:: Data provided
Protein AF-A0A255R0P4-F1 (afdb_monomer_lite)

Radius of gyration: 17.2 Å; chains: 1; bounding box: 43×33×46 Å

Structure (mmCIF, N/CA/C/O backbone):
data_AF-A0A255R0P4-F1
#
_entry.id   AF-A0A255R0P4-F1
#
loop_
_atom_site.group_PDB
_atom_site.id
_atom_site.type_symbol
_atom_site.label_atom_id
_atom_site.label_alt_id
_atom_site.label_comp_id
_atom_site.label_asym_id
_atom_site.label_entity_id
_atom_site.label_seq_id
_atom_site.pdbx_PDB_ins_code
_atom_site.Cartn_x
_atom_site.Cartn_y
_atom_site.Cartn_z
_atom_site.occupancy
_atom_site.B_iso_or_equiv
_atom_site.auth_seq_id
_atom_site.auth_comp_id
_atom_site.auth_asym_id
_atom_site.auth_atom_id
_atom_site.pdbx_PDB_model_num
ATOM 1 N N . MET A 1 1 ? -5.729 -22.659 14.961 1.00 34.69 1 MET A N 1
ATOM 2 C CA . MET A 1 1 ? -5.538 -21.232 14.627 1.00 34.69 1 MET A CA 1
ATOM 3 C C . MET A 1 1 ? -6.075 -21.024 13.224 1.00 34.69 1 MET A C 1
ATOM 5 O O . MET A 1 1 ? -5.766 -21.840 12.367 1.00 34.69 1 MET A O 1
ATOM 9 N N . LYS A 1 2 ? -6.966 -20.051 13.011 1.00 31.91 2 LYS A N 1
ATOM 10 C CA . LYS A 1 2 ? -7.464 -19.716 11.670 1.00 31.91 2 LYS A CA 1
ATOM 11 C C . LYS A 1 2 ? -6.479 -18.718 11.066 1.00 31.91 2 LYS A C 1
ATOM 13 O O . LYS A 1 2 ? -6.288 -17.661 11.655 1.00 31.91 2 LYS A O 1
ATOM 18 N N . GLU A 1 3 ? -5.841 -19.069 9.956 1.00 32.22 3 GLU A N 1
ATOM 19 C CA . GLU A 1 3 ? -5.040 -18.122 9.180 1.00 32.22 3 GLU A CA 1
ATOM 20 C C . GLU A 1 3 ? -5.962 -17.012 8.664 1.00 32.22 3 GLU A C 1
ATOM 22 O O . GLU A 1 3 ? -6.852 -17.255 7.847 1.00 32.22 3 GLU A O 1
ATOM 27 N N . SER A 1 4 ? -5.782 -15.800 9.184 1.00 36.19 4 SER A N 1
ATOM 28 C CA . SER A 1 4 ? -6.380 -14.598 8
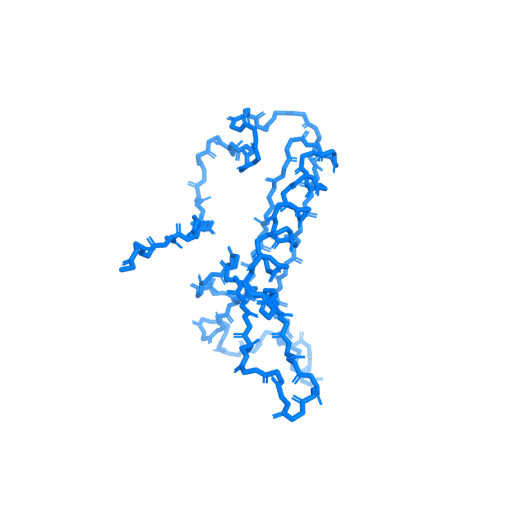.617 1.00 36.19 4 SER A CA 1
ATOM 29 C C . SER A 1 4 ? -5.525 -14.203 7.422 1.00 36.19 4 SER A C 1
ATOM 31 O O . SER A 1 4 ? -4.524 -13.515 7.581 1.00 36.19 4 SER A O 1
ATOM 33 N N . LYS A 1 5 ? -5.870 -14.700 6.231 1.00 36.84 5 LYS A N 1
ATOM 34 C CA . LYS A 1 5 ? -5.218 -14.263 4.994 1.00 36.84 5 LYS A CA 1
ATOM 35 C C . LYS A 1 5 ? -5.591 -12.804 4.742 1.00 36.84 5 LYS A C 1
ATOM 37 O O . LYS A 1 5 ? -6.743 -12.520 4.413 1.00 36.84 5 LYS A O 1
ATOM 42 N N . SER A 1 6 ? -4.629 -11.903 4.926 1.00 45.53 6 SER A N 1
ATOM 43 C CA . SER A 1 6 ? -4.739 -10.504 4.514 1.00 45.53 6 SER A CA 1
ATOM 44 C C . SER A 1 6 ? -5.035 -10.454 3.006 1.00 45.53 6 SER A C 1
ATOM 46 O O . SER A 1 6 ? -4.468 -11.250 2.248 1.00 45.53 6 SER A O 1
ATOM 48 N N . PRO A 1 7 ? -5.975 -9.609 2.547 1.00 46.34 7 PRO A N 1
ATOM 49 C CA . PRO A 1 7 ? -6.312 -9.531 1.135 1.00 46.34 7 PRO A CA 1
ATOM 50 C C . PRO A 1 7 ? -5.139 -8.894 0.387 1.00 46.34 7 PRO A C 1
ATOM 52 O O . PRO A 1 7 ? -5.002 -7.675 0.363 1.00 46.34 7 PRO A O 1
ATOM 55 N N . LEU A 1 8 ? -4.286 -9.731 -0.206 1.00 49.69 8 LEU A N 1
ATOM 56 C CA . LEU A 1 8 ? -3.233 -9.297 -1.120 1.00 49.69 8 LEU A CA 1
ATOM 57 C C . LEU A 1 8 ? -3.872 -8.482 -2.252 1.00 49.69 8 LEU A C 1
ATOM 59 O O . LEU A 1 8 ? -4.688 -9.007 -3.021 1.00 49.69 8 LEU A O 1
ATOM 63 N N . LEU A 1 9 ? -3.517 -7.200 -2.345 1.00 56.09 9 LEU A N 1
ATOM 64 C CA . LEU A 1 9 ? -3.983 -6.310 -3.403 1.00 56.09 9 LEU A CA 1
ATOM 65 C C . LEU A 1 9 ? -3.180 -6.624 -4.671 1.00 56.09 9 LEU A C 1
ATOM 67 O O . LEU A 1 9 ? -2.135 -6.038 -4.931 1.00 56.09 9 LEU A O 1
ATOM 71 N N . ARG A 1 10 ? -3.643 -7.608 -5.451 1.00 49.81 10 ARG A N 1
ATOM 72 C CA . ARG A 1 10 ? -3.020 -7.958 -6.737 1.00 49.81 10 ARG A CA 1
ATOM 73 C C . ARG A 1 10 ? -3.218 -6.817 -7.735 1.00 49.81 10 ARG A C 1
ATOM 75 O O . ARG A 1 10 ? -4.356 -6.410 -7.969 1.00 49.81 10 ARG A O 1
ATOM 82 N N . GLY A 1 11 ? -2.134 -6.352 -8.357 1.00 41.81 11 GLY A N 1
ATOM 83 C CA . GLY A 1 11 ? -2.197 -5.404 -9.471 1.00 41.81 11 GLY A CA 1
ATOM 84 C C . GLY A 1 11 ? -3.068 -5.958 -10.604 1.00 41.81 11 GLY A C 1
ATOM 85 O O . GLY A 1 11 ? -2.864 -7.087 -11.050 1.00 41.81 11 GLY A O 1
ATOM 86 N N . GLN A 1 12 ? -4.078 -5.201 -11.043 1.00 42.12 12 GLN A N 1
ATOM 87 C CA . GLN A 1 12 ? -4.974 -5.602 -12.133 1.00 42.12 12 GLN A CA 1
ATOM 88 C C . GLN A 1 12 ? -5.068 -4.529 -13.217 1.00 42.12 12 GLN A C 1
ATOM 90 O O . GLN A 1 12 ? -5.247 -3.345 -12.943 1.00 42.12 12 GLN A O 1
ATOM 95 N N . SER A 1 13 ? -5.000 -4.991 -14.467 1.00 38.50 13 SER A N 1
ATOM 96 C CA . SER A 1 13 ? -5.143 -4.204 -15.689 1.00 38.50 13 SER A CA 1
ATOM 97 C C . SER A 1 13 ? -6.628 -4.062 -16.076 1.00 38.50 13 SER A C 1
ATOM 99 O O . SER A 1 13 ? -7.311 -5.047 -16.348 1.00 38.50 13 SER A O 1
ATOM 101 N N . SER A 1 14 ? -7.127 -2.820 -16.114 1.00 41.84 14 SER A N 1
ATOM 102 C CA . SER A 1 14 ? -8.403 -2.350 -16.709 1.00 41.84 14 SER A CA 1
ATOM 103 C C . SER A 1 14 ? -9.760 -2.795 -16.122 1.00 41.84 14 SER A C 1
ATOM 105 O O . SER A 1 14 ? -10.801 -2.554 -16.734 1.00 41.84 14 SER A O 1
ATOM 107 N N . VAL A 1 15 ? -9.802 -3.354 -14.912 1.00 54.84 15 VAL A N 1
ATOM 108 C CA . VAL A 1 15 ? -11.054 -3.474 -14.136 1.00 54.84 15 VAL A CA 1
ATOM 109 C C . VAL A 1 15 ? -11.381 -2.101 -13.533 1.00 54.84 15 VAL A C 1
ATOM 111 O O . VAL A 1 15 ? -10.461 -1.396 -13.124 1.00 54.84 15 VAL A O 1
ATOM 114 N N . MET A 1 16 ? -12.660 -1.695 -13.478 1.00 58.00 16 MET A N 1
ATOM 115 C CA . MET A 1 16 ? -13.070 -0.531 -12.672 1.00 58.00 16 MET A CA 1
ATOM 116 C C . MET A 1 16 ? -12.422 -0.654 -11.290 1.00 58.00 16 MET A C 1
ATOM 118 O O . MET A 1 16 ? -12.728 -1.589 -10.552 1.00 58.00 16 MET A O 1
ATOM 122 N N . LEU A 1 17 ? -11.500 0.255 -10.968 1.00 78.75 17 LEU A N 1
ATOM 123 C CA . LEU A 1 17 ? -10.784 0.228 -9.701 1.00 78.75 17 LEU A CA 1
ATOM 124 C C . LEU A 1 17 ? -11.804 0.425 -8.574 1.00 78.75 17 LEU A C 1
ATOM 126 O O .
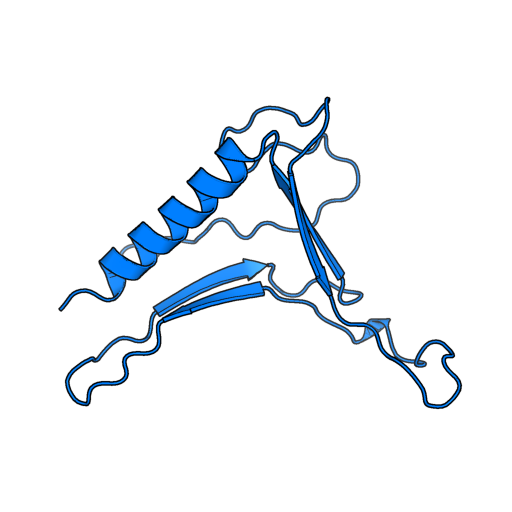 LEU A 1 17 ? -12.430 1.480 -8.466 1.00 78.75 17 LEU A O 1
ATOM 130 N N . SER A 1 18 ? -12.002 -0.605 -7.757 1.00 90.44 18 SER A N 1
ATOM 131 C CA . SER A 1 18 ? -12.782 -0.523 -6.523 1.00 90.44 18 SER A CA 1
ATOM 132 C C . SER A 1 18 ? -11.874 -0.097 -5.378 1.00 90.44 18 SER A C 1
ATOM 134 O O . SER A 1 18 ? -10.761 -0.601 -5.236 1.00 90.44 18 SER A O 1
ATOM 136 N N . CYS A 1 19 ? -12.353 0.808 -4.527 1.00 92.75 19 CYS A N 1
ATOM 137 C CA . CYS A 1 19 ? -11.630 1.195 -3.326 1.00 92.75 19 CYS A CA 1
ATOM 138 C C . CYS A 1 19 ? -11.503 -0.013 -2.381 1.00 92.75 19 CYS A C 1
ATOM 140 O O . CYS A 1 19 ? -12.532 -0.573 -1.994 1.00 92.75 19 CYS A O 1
::::
:: Data provided
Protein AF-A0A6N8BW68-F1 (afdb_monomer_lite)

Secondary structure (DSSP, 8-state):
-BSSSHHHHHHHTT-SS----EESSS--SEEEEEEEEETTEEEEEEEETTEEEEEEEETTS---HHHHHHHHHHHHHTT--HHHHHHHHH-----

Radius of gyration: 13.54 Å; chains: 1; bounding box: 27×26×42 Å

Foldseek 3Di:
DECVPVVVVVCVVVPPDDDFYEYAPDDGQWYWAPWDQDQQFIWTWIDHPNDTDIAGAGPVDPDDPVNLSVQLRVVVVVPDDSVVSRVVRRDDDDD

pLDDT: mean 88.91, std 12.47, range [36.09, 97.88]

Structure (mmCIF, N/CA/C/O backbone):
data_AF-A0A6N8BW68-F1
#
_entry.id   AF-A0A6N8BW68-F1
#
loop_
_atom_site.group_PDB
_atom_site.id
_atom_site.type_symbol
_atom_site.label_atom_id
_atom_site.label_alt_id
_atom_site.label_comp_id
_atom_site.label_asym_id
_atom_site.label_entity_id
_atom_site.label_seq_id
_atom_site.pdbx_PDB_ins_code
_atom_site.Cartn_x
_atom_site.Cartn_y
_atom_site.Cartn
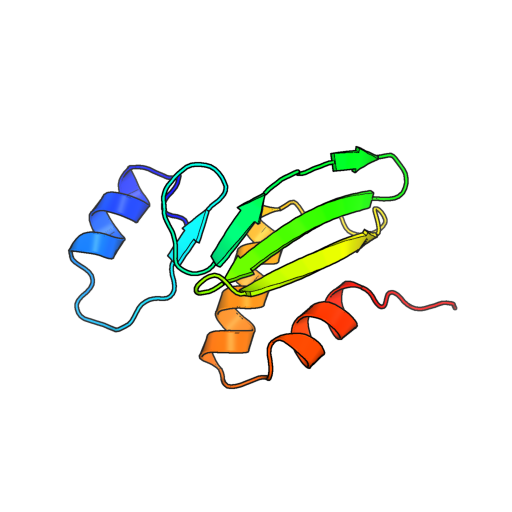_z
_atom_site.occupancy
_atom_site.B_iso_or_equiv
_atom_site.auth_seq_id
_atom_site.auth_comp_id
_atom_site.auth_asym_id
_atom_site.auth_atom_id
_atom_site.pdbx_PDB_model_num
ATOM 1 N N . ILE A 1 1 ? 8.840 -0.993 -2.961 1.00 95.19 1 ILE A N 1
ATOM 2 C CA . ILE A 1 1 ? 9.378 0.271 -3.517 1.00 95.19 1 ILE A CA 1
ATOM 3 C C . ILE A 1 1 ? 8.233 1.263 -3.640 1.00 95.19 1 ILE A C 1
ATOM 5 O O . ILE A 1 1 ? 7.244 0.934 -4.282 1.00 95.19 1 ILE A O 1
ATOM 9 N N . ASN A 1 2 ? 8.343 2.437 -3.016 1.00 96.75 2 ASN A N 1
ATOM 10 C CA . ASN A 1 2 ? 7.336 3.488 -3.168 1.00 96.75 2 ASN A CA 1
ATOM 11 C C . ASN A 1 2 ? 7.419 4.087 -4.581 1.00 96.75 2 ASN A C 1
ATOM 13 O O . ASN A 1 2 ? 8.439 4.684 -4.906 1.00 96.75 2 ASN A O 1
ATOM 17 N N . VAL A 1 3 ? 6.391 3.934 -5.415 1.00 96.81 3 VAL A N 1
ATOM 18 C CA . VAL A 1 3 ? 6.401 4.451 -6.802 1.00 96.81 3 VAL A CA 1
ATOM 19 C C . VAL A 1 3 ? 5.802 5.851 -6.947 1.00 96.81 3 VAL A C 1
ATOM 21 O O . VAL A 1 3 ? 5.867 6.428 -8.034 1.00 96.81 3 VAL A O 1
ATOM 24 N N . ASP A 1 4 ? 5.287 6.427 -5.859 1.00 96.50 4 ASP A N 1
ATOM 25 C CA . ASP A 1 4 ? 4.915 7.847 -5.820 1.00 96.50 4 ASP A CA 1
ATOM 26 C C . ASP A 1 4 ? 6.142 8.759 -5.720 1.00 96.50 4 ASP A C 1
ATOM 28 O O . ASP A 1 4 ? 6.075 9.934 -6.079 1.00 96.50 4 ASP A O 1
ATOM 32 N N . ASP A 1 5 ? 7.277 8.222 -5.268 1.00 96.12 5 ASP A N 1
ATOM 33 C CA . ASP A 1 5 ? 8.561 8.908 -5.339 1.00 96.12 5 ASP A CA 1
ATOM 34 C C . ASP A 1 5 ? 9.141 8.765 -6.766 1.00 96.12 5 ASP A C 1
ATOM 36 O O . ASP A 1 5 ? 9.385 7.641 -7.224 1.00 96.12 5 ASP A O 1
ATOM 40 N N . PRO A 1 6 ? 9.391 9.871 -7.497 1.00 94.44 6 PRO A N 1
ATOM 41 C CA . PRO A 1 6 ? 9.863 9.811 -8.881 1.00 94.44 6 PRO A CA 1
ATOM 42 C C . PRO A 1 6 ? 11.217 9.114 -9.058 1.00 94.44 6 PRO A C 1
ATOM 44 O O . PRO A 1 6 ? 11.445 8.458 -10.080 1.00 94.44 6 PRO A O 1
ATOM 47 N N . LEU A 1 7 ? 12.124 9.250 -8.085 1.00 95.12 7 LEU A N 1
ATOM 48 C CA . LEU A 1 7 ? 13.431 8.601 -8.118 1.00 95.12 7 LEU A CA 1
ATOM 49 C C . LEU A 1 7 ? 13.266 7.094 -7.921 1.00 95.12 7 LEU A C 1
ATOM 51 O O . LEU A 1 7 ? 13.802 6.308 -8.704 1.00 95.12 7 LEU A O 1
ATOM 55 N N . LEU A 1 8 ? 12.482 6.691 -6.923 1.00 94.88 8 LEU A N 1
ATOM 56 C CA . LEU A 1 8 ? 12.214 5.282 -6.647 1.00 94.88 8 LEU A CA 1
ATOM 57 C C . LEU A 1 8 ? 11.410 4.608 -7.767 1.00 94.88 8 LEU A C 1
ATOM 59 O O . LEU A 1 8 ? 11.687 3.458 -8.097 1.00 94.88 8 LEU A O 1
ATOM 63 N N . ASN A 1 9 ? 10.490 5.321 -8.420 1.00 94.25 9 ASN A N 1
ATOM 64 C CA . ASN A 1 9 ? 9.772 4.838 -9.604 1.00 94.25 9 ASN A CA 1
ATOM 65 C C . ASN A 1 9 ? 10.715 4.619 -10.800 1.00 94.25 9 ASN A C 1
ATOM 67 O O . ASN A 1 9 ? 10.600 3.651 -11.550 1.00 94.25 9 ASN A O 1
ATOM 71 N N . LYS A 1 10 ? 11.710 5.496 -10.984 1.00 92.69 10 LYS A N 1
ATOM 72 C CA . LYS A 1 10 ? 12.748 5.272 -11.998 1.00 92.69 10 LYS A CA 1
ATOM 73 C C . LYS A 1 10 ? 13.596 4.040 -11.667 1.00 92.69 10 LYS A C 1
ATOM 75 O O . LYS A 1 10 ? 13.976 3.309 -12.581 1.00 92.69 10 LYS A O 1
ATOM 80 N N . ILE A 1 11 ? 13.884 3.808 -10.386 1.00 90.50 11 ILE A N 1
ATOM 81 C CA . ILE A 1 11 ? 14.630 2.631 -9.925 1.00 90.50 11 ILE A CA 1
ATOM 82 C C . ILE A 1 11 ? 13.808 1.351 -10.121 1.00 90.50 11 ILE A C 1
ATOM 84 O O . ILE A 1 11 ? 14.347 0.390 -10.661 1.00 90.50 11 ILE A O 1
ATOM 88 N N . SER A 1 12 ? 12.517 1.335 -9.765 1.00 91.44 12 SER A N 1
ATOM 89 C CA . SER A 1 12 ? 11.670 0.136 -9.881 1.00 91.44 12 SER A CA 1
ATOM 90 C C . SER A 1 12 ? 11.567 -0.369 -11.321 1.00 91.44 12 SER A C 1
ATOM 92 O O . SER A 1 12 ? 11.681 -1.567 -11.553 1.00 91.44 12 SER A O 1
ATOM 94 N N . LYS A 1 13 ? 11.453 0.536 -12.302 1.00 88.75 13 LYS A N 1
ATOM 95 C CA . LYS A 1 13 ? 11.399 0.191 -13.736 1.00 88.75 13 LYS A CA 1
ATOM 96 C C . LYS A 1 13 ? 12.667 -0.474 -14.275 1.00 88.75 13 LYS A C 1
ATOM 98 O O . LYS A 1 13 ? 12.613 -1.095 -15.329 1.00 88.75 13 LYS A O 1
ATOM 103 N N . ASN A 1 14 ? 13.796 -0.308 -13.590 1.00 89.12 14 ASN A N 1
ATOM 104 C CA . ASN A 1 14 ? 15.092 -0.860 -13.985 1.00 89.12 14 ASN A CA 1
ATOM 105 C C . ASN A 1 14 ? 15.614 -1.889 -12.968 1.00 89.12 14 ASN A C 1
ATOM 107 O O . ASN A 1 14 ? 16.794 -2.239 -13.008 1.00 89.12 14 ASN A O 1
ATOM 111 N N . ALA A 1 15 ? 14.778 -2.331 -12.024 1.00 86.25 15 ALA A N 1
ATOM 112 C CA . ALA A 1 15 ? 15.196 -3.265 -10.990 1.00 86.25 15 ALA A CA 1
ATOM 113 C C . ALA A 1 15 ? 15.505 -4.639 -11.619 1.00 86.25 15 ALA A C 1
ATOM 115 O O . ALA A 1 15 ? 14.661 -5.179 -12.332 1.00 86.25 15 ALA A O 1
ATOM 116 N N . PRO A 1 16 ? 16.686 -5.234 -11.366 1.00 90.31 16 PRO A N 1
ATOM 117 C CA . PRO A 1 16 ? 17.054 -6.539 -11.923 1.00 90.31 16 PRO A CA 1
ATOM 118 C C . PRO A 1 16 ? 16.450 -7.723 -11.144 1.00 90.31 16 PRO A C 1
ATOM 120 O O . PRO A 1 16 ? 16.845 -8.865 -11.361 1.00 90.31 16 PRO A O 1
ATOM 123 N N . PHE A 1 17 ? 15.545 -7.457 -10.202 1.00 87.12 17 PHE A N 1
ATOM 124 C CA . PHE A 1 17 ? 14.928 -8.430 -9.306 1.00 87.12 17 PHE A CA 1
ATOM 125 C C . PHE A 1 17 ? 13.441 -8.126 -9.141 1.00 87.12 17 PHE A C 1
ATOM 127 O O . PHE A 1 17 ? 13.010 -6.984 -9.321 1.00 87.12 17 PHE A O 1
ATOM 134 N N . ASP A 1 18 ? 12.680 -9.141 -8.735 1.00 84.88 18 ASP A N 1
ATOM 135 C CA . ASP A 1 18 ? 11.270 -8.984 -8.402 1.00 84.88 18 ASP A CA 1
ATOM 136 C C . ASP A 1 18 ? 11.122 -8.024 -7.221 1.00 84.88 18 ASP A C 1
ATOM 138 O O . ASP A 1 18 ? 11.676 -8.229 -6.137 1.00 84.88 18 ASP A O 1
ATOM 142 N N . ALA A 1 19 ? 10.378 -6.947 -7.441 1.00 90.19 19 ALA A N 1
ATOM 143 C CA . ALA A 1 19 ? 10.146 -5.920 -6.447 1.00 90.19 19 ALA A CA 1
::::
**Problem requirements:** Reproduce the lines of the entries above from the one with "ATOM 21 O O" to the one with "ATOM 26 C C", both included, exactly and without any other line.

**Written answer:**
ATOM 21 O O . VAL A 1 3 ? 5.867 6.428 -8.034 1.00 96.81 3 VAL A O 1
ATOM 24 N N . ASP A 1 4 ? 5.287 6.427 -5.859 1.00 96.50 4 ASP A N 1
ATOM 25 C CA . ASP A 1 4 ? 4.915 7.847 -5.820 1.00 96.50 4 ASP A CA 1
ATOM 26 C C . ASP A 1 4 ? 6.142 8.759 -5.720 1.00 96.50 4 ASP A C 1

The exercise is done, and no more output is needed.